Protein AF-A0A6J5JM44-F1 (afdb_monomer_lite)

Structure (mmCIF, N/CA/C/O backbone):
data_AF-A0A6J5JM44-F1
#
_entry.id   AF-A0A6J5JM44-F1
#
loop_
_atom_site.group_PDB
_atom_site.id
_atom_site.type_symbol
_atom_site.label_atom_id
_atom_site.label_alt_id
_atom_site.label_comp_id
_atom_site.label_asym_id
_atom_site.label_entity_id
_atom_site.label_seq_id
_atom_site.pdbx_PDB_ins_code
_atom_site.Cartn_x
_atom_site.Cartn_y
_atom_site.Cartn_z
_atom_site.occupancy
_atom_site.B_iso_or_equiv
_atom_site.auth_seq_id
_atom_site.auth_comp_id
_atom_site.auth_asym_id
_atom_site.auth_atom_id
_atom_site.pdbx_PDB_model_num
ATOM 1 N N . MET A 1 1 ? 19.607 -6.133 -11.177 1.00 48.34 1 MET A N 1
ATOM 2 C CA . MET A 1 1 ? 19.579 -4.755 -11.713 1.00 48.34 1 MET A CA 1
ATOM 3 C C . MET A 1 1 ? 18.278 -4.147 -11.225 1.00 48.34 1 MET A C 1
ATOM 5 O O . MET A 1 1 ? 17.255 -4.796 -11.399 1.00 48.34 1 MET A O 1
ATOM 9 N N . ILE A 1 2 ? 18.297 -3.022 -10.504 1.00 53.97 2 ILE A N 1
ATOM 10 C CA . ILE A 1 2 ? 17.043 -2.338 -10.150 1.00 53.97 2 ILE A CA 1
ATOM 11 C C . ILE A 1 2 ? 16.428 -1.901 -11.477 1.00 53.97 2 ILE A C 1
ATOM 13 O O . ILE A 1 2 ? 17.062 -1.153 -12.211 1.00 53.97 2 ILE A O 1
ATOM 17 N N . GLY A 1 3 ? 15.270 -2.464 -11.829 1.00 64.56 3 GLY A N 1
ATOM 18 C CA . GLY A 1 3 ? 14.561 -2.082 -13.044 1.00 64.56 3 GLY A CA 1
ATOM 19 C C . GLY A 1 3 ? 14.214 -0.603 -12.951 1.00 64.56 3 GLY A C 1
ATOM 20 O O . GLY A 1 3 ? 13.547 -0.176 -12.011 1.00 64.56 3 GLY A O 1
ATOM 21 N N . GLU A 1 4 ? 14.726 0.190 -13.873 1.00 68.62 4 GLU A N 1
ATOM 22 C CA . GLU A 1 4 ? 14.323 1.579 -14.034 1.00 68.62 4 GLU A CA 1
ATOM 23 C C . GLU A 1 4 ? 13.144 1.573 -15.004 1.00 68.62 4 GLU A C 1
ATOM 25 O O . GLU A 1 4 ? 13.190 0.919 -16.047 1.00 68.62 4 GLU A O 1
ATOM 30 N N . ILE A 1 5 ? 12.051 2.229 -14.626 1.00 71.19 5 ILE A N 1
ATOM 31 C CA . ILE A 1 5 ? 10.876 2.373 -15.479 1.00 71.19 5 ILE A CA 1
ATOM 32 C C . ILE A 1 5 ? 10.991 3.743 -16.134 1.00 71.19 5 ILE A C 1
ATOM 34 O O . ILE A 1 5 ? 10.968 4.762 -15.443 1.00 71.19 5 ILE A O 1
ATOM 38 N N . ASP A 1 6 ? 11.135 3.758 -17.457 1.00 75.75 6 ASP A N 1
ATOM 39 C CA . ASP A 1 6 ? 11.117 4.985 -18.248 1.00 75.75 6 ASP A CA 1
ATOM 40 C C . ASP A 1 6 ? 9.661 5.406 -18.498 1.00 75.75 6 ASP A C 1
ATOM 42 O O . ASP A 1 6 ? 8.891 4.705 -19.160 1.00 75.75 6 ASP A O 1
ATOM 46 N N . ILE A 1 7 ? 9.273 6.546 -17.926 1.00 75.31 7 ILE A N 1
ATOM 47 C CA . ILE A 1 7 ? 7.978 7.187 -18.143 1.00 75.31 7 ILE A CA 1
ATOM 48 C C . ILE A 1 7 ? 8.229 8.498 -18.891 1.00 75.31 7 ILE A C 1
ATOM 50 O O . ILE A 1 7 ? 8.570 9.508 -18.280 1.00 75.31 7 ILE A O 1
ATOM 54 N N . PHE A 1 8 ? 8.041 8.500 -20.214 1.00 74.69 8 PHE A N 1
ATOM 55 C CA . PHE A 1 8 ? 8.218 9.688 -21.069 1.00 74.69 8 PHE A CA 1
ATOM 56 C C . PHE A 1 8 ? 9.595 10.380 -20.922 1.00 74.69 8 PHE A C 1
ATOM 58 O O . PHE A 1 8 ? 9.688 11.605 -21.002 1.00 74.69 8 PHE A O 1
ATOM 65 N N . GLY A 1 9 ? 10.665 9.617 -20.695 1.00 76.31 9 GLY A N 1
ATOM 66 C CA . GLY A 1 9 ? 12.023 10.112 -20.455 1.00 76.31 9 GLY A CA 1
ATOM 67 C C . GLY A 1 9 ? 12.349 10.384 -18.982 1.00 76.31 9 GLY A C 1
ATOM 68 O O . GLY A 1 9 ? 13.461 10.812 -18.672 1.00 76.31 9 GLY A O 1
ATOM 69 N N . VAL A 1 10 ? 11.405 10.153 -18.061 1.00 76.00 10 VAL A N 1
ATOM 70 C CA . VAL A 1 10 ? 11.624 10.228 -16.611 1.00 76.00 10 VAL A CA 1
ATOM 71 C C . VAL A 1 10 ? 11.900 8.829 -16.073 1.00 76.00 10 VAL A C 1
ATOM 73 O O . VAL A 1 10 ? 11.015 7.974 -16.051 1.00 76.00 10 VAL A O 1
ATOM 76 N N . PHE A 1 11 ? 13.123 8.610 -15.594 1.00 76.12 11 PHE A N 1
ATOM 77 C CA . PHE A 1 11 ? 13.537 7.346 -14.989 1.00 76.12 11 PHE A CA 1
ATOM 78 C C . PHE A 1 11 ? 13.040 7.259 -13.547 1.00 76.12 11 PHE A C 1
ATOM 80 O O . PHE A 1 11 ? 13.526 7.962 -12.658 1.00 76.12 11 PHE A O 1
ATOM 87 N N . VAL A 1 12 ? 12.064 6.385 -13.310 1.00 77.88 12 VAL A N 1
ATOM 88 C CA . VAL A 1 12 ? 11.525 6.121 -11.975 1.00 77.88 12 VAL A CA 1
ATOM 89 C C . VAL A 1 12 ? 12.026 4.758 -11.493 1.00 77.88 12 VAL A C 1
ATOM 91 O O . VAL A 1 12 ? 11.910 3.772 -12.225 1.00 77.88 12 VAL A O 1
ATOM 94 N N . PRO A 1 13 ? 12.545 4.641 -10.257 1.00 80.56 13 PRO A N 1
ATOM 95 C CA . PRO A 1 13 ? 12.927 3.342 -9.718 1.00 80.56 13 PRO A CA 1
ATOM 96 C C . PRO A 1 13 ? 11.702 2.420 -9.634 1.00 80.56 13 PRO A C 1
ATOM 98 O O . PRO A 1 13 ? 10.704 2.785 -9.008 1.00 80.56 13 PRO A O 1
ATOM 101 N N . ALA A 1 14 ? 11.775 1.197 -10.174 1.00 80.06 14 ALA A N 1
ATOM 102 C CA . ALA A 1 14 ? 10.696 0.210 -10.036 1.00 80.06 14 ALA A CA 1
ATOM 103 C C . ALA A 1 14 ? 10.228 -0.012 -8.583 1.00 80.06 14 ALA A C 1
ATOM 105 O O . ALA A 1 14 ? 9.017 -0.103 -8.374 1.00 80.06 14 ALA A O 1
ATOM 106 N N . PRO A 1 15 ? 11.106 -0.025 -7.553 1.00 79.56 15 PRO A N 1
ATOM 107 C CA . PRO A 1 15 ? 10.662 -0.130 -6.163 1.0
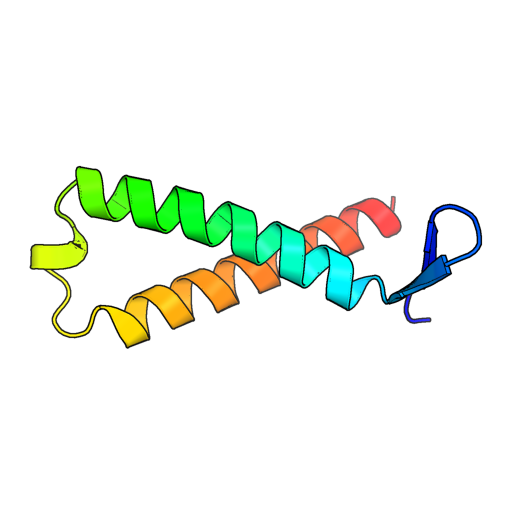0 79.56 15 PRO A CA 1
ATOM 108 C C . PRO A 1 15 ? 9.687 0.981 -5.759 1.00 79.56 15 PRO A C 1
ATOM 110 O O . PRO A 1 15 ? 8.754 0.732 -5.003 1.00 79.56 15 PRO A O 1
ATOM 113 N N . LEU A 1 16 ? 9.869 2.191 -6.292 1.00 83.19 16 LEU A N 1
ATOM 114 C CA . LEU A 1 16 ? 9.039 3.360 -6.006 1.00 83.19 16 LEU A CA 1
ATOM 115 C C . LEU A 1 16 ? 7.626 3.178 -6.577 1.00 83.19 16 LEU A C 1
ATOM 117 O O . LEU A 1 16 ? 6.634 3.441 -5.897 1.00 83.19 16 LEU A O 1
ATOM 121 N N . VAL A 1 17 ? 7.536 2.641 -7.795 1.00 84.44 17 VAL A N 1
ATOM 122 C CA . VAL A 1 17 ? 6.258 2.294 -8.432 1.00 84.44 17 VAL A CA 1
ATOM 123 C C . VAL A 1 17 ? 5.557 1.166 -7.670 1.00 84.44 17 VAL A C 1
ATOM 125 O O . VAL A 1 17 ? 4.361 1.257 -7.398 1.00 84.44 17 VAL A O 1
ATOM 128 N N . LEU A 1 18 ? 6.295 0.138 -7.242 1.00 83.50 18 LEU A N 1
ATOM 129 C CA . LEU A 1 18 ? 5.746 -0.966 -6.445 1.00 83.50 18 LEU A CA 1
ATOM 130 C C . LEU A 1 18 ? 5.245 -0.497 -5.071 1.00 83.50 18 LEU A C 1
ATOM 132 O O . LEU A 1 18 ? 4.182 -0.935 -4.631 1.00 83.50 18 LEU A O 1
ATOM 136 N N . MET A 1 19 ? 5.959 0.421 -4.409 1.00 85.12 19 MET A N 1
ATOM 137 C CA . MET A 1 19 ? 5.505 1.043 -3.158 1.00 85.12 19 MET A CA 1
● ● ● ● ●
- TASK BRIEF -
From the first line of the records above to the line that contains "ATOM 21 N N", quote each line exactly.

- ANSWER TO THIS EXERCISE -
Protein AF-A0A6J5JM44-F1 (afdb_monomer_lite)

Structure (mmCIF, N/CA/C/O backbone):
data_AF-A0A6J5JM44-F1
#
_entry.id   AF-A0A6J5JM44-F1
#
loop_
_atom_site.group_PDB
_atom_site.id
_atom_site.type_symbol
_atom_site.label_atom_id
_atom_site.label_alt_id
_atom_site.label_comp_id
_atom_site.label_asym_id
_atom_site.label_entity_id
_atom_site.label_seq_id
_atom_site.pdbx_PDB_ins_code
_atom_site.Cartn_x
_atom_site.Cartn_y
_atom_site.Cartn_z
_atom_site.occupancy
_atom_site.B_iso_or_equiv
_atom_site.auth_seq_id
_atom_site.auth_comp_id
_atom_site.auth_asym_id
_atom_site.auth_atom_id
_atom_site.pdbx_PDB_model_num
ATOM 1 N N . MET A 1 1 ? 19.607 -6.133 -11.177 1.00 48.34 1 MET A N 1
ATOM 2 C CA . MET A 1 1 ? 19.579 -4.755 -11.713 1.00 48.34 1 MET A CA 1
ATOM 3 C C . MET A 1 1 ? 18.278 -4.147 -11.225 1.00 48.34 1 MET A C 1
ATOM 5 O O . MET A 1 1 ? 17.255 -4.796 -11.399 1.00 48.34 1 MET A O 1
ATOM 9 N N . ILE A 1 2 ? 18.297 -3.022 -10.504 1.00 53.97 2 ILE A N 1
ATOM 10 C CA . ILE A 1 2 ? 17.043 -2.338 -10.150 1.00 53.97 2 ILE A CA 1
ATOM 11 C C . ILE A 1 2 ? 16.428 -1.901 -11.477 1.00 53.97 2 ILE A C 1
ATOM 13 O O . ILE A 1 2 ? 17.062 -1.153 -12.211 1.00 53.97 2 ILE A O 1
ATOM 17 N N . GLY A 1 3 ? 15.270 -2.464 -11.829 1.00 64.56 3 GLY A N 1
ATOM 18 C CA . GLY A 1 3 ? 14.561 -2.082 -13.044 1.00 64.56 3 GLY A CA 1
ATOM 19 C C . GLY A 1 3 ? 14.214 -0.603 -12.951 1.00 64.56 3 GLY A C 1
ATOM 20 O O . GLY A 1 3 ? 13.547 -0.176 -12.011 1.00 64.56 3 GLY A O 1
ATOM 21 N N . GLU A 1 4 ? 14.726 0.190 -13.873 1.00 68.62 4 GLU A N 1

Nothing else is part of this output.